Mir gefaellt diese Stadt, und sie strengt mich auch an, doch verschafft sie mir vor allem Lust auf mehr Indien. In den naechsten Tagen wollen wir uns nach Norden aufmachen. Darhjeeling ist das Ziel, die Stadt des Tees...wenn wir Glueck haben treffen wir morgen allerdings noch ein Mitglied der sozialistischen Partei.

Also, wenn meine Gedanken geordneter sind versuche ich Kolkata noch einmal zu fassen und ueber Memorial Building, Mother Teresa, Kolkata Kino, Strassenbahnen, Parks, Fussballfelder, Chai, Metros und vieles mehr zu berichten.

Ein paar Fotos (Paul)

Und nun eine kurze Foto-Zusammenfassung von dem ersten Teil der Reise. Ausfuehrlicher geht es leider nicht wirklich aufgrund von mangelnder Geduld beim Hochladen. Mehr dann in Deutschland...Unsere Schulmaedchen
Mit dem whiteboard beim Trampen
An Songhklas Strand verschnaufen
Strand und Oel, der Reichtum Malaysias
Kuala Lumpurs Twintower
Und ploetzlich fanden wir uns im Gewuehl indischer Strassen wieder...

Samstag, 24. Juli 2010

Rueckblick: Malaysia (Luisa)

Paul und ich gehen fuer ein paar Tage verschiedene Wege und ich fahre mit einem anderen Reisegefaehrten in die malaysische Hafenstadt Georgetown, wo wir voll und ganz von der exotischen Vielfalt der malaysischen Ethnien umschmeichelt werden. Bunte Saris und Kopftuecher wehen im Seewind vor heruntergekommenen Kolonialstilkaschemmen, sc hmale Chinesinnen trippeln im Minirock zur Arbeit vorbei an Shivatempeln, Moscheen und Geisterschreinen.
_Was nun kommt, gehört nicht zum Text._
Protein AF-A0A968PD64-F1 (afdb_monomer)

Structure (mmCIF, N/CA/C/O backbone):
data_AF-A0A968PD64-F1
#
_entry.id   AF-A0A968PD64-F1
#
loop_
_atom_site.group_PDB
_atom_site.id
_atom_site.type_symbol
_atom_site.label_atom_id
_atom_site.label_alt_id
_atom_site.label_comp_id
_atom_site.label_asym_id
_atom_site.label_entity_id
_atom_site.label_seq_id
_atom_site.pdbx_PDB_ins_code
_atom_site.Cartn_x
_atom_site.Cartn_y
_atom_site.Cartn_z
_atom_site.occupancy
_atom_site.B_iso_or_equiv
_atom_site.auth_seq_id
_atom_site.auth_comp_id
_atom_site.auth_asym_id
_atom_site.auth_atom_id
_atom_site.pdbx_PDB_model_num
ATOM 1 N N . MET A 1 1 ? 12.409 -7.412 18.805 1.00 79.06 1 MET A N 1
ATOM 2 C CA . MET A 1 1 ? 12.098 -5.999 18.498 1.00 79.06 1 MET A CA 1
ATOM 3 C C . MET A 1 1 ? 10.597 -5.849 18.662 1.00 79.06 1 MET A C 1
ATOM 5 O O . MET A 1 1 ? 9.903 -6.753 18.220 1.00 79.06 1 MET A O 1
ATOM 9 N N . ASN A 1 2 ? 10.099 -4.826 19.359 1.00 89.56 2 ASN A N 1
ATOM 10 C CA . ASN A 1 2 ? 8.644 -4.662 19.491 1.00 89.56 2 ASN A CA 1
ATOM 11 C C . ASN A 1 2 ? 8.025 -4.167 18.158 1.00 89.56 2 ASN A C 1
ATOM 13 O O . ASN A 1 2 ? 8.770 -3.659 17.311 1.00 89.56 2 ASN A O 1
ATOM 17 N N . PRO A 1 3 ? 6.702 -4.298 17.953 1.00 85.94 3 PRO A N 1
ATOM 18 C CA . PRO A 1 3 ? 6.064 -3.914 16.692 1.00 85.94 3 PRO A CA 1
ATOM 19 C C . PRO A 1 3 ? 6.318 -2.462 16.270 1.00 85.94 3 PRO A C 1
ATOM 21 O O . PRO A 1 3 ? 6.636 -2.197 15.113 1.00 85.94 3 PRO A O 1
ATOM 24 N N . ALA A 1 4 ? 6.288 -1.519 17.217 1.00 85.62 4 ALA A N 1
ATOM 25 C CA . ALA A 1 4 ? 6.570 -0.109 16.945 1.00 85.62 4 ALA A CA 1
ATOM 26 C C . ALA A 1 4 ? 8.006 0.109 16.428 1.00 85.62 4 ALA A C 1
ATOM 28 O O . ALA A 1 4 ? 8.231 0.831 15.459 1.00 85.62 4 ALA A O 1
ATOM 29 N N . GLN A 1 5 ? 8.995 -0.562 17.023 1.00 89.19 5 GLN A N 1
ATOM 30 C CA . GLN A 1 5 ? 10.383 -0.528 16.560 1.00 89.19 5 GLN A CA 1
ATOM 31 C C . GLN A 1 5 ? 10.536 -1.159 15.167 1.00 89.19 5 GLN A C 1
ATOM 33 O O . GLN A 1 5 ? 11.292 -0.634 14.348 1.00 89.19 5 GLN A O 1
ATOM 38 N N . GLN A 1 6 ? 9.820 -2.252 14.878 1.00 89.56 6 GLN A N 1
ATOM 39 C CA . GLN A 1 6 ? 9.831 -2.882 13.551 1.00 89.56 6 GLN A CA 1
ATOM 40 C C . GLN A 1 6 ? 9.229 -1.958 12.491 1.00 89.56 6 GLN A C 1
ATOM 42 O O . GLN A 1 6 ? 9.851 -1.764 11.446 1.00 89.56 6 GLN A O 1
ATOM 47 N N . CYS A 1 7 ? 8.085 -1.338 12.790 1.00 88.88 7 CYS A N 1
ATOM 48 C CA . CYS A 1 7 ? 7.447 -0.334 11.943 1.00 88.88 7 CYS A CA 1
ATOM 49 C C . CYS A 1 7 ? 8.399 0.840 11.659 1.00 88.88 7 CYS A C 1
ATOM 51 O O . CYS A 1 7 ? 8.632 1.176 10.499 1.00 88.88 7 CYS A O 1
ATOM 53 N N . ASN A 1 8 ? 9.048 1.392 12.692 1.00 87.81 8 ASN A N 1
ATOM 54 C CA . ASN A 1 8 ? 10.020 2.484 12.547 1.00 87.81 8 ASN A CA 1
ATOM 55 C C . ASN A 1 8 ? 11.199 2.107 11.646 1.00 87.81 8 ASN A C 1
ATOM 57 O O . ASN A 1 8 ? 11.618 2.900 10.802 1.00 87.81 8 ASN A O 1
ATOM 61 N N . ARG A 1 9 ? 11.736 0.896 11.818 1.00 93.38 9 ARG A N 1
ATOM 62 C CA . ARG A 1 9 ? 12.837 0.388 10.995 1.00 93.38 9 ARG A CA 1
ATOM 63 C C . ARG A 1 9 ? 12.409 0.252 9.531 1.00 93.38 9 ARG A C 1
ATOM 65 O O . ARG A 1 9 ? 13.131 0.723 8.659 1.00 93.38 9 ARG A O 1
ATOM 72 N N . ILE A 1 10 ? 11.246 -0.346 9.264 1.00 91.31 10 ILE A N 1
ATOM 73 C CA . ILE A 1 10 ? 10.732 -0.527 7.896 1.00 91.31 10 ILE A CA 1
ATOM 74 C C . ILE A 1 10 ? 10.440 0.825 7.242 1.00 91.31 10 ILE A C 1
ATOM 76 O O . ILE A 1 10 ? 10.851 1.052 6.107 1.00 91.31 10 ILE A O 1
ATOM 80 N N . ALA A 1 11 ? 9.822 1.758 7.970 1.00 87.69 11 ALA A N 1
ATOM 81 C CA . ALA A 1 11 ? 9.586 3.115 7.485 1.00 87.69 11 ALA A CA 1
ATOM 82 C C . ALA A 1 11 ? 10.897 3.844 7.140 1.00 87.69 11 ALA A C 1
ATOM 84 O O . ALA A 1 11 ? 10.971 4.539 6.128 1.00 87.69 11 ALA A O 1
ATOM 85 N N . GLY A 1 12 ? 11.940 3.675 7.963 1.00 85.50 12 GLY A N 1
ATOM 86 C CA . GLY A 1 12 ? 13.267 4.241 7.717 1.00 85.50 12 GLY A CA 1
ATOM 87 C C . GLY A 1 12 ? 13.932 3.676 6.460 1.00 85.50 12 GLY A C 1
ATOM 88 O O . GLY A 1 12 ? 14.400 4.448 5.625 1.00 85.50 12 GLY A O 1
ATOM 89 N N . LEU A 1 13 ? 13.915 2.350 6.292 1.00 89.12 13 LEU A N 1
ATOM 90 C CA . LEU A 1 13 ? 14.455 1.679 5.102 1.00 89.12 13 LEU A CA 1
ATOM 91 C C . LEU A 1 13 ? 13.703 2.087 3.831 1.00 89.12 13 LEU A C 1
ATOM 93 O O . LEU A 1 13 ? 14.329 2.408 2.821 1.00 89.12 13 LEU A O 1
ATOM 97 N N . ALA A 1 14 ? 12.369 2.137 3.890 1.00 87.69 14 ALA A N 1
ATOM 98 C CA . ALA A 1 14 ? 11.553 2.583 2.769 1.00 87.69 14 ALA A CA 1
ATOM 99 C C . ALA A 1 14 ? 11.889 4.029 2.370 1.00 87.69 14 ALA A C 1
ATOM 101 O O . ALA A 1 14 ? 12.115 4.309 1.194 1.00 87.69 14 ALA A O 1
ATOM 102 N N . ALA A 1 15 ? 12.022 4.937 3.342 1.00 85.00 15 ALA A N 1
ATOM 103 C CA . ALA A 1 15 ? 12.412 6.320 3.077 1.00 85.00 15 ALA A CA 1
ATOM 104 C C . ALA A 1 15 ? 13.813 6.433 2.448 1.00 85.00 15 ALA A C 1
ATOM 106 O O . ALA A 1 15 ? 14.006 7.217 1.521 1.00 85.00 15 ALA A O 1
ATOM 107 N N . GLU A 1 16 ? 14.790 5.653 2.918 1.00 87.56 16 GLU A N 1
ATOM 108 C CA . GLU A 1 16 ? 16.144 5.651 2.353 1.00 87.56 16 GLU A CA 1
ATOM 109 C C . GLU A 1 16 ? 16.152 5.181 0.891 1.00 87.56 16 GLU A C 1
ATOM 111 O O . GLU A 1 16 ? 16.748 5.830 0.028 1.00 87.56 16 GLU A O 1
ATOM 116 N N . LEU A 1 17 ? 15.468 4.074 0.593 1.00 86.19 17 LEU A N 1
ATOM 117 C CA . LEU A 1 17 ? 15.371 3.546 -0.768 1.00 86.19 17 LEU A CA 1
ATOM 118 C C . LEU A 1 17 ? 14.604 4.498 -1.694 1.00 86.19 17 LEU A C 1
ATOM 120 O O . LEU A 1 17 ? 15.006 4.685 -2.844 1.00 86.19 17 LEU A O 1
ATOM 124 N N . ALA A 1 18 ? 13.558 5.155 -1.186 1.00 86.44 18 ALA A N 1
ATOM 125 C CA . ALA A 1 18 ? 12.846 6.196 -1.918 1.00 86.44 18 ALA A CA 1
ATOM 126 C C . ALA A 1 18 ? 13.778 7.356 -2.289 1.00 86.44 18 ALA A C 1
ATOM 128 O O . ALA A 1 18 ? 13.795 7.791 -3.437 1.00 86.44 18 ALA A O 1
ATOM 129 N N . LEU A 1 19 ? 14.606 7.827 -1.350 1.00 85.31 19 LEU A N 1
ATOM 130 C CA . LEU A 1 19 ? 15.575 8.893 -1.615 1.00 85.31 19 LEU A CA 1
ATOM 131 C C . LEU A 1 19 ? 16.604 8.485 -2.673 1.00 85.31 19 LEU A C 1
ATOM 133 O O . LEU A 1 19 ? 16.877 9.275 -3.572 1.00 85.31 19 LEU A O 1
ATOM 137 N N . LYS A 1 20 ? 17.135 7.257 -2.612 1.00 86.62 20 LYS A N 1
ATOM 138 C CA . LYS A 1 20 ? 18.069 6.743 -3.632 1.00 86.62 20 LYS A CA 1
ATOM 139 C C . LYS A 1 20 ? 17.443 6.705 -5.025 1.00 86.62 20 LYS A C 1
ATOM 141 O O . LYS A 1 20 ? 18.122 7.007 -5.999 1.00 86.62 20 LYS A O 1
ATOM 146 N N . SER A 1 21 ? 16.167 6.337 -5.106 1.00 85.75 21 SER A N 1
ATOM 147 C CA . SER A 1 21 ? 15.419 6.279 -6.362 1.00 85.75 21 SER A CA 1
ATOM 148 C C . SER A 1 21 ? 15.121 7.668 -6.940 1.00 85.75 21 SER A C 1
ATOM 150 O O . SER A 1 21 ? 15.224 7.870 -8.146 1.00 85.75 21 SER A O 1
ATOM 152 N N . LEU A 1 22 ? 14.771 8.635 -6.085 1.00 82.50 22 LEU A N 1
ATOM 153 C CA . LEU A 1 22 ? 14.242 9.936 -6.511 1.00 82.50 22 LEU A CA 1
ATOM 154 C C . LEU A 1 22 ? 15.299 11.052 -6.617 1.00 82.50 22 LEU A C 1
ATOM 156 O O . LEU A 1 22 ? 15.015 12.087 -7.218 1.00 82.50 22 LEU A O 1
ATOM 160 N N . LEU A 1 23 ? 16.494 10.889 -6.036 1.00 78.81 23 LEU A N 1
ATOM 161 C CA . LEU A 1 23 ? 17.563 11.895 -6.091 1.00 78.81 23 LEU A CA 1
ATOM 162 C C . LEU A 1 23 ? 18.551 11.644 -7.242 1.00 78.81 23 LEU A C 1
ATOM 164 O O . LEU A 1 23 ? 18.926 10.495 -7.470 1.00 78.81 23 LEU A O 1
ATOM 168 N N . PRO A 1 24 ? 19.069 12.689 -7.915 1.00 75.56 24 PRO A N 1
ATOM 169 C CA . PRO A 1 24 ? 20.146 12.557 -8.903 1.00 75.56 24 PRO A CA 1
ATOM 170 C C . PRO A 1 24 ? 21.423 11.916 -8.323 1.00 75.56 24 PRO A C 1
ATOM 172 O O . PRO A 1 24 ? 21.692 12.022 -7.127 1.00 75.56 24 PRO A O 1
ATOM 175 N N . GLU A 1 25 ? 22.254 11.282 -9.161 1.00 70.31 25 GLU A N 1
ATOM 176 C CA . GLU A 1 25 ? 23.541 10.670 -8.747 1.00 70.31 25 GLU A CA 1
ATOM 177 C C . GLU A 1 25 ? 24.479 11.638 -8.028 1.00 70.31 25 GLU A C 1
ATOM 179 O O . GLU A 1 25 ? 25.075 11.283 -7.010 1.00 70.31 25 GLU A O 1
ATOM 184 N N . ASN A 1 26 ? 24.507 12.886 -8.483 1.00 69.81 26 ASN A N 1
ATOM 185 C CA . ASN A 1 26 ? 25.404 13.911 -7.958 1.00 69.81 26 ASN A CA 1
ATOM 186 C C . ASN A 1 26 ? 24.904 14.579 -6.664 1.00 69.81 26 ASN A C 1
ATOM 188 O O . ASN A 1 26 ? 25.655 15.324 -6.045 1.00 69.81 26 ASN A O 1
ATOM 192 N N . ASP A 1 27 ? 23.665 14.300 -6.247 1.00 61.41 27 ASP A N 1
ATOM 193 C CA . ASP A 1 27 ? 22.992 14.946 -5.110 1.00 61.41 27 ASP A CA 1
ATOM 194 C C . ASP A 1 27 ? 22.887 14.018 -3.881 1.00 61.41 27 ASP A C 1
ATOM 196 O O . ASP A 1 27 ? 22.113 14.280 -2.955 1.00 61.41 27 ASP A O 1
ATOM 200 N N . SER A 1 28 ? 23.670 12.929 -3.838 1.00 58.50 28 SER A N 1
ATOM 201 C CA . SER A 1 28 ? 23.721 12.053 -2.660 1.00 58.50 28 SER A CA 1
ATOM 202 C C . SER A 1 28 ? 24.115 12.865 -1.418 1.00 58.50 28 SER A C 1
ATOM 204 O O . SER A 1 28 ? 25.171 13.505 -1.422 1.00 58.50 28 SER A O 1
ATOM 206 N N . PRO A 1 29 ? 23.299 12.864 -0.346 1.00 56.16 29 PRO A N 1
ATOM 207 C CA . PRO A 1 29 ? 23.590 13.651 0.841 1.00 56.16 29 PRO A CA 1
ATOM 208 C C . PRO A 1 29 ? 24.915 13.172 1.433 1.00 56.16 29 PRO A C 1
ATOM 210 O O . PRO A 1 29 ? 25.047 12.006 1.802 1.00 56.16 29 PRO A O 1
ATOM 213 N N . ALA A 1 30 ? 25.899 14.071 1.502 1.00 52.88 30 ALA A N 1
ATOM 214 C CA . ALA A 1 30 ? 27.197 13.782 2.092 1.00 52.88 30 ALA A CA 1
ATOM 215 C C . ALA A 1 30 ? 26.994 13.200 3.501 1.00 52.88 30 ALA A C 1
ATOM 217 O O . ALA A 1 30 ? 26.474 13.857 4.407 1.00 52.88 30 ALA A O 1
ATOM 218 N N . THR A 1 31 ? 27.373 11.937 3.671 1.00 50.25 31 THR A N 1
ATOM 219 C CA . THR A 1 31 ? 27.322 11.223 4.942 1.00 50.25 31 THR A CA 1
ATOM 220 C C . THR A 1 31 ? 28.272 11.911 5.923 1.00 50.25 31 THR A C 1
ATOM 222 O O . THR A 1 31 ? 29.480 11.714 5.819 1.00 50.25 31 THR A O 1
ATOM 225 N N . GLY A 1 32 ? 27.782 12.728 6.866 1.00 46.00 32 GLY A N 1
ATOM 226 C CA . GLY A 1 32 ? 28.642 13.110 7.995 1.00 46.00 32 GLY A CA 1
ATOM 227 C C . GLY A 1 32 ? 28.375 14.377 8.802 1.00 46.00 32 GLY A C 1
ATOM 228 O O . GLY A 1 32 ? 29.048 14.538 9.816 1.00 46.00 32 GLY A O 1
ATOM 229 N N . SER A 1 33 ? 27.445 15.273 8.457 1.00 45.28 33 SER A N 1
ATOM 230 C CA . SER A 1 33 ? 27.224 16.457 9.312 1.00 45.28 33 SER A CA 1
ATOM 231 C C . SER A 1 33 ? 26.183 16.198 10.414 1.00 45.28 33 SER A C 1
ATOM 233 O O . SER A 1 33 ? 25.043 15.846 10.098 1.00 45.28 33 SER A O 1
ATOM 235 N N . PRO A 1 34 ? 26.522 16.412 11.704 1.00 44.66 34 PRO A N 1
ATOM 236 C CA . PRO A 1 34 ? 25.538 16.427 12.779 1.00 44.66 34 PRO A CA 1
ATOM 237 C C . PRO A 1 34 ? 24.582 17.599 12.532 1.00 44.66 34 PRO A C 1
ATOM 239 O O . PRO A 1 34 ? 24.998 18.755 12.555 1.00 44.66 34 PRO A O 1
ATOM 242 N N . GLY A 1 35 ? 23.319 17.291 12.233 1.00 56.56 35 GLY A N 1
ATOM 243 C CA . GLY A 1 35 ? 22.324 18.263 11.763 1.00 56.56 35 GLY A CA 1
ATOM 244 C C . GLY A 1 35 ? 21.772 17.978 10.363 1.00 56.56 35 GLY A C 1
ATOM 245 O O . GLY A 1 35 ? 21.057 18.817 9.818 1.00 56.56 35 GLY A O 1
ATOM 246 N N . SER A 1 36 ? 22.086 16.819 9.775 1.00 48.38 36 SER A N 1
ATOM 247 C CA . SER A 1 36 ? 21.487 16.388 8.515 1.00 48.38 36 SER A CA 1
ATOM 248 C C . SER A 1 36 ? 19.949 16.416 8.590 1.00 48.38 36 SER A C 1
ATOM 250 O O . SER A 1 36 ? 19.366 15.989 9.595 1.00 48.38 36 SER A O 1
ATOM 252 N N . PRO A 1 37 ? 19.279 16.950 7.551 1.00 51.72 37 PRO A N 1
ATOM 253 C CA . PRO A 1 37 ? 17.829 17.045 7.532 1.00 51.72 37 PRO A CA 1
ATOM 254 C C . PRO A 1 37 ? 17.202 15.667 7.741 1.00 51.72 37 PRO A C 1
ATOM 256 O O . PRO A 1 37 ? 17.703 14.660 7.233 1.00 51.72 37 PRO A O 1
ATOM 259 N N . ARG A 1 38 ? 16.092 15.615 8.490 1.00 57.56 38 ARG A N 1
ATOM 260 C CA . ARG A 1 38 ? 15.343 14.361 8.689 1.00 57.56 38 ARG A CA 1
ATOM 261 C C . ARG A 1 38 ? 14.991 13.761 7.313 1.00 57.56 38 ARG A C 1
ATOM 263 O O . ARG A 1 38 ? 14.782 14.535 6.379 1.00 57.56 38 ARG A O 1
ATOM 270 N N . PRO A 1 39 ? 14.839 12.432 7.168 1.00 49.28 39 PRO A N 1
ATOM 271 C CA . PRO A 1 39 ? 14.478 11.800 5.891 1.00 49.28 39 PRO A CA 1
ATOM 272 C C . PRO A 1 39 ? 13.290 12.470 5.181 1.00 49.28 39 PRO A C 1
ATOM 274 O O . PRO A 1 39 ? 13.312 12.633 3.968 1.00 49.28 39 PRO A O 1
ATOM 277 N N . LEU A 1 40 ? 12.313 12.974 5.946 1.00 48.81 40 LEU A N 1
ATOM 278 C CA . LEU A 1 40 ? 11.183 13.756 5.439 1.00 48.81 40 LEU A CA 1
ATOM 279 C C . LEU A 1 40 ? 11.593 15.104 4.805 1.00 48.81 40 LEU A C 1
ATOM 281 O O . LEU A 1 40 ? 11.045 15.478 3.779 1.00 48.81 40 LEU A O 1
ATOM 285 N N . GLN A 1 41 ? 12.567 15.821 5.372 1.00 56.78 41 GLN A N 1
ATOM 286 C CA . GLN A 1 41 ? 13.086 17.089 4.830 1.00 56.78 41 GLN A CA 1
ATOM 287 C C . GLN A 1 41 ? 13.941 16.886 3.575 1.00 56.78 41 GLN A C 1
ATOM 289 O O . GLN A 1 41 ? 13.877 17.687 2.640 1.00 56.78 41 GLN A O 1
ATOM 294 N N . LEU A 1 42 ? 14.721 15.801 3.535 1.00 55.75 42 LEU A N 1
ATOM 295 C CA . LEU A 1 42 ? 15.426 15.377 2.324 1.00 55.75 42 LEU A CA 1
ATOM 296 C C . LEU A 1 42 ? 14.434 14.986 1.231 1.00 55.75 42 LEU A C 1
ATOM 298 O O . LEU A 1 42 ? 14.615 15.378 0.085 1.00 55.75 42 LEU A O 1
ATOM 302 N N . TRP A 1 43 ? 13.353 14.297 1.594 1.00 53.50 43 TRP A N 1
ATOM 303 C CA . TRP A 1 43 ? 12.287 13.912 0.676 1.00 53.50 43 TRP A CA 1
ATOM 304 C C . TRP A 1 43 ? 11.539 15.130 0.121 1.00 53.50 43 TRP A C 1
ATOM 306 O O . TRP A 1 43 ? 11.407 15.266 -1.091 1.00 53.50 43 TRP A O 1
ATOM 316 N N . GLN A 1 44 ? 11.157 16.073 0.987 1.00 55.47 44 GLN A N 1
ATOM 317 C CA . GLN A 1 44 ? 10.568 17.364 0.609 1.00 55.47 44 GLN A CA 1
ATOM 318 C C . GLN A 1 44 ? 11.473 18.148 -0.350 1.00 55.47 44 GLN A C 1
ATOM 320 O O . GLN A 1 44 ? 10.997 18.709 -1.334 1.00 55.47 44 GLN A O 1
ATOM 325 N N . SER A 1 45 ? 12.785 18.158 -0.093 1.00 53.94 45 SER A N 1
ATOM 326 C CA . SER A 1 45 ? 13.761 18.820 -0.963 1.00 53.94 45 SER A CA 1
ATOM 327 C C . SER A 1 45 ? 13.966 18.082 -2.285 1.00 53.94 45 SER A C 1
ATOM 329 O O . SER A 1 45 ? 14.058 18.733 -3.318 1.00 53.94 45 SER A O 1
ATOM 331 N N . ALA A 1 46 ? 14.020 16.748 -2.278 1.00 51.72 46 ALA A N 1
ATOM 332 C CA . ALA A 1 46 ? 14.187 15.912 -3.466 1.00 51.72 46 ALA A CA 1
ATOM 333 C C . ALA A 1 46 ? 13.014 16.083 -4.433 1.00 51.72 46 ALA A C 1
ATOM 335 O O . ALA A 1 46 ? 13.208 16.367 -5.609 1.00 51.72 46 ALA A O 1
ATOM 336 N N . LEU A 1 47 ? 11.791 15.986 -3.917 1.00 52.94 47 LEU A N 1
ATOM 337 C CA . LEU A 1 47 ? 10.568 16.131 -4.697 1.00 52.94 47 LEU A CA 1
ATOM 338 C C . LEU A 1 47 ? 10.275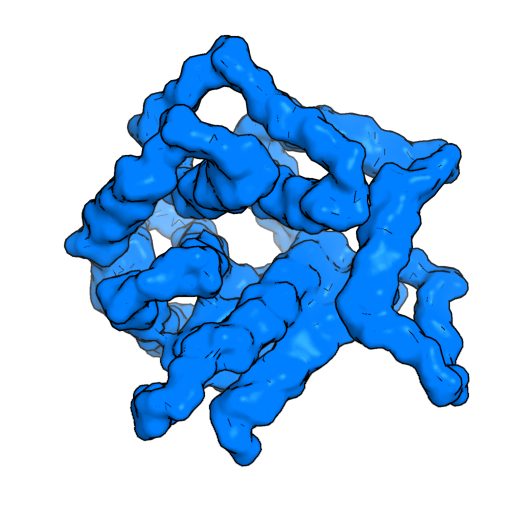 17.583 -5.071 1.00 52.94 47 LEU A C 1
ATOM 340 O O . LEU A 1 47 ? 9.861 17.844 -6.196 1.00 52.94 47 LEU A O 1
ATOM 344 N N . GLY A 1 48 ? 10.586 18.537 -4.191 1.00 52.56 48 GLY A N 1
ATOM 345 C CA . GLY A 1 48 ? 10.601 19.955 -4.539 1.00 52.56 48 GLY A CA 1
ATOM 346 C C . GLY A 1 48 ? 11.573 20.252 -5.685 1.00 52.56 48 GLY A C 1
ATOM 347 O O . GLY A 1 48 ? 11.206 20.959 -6.612 1.00 52.56 48 GLY A O 1
ATOM 348 N N . ARG A 1 49 ? 12.779 19.666 -5.693 1.00 49.97 49 ARG A N 1
ATOM 349 C CA . ARG A 1 49 ? 13.744 19.793 -6.803 1.00 49.97 49 ARG A CA 1
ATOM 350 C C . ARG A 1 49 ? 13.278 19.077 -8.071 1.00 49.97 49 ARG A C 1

All die Farben widerstreiten und lassen die Unterschiede zwischen den Bevoelkerungsgruppen und die tiefen Konflikte des Landes erahnen - und doch mischen sie sich zu einer Art offenen Buntheit, die ihres Gleichen sucht.

Dann geht es weiter Richtung Hauptstadt; wir naehern uns Stunde um Stunde mehr dem Aequator, der heiss im Sueden pulsiert und die Natur in seinem Dunstkreis noch wilder und ueppiger macht. Kuala Lumpur dann ist die Steigerung der Gegensaetze zwischen Natur und Technik - eine hochmoderne Stadt inmitten einer Umwelt wuchernder, unfassbar wilder Natur. Klimaanlagen haben die Stadt bezwungen und (wenn man Thailand gewoehnt ist!) auf erstaunliche Anonymitaet heruntergekuehlt, Unterfuehrungen durchwuehlen die Erde, Skytrains durchpfluegen die Luft, sogar der Himmel ist bewohnt in strahlenden Wolkenkratzern... am Fusse jener wir auch wieder auf Paul treffen.
Durch sprudelndes schwarzgoldenes Oel hat es Kuala Lumpur geschafft, seine Natur zu domestizieren, stellen wir fest... Doch auch hier gibt es magische Orte, an denen sich Lianen um Glaspalaeste zu ranken und chinesische Drachen an roten Lampions zu schaukeln scheinen...

Am Freitag ging unser Flug nach Kalkutta, welches mit der vollen Dosis eines indischen Hupkonzerts und tausend neuen Eindruecken auf uns wartete.

Kolkatta

Nur eine kurze Notiz:
Gestern sind wir in Kolkatta gelandet. Nach der sterilen Ruhe von Kuala Lumpur, sauberen Strassen, gewaltigen Glaspalaesten hat uns nun das Leben wieder. Ich habe das Gefuehl, von Milliarden von Menschen umgeben zu sein. Die Stadt scheint an jedem Flecken zu leben, in aller Oeffentlichkeit und ohne Schamgefuehl.
In naechster Zeit werde ich noch ausfuehrlicher berichten und bei Gelegenheit auch endlich Fotos hochladen.
Nun lasse ich mich erst einmal durch die Strassen treiben und geniesse indisches Essen und das Gefuehl der totalen Anonnymitaet.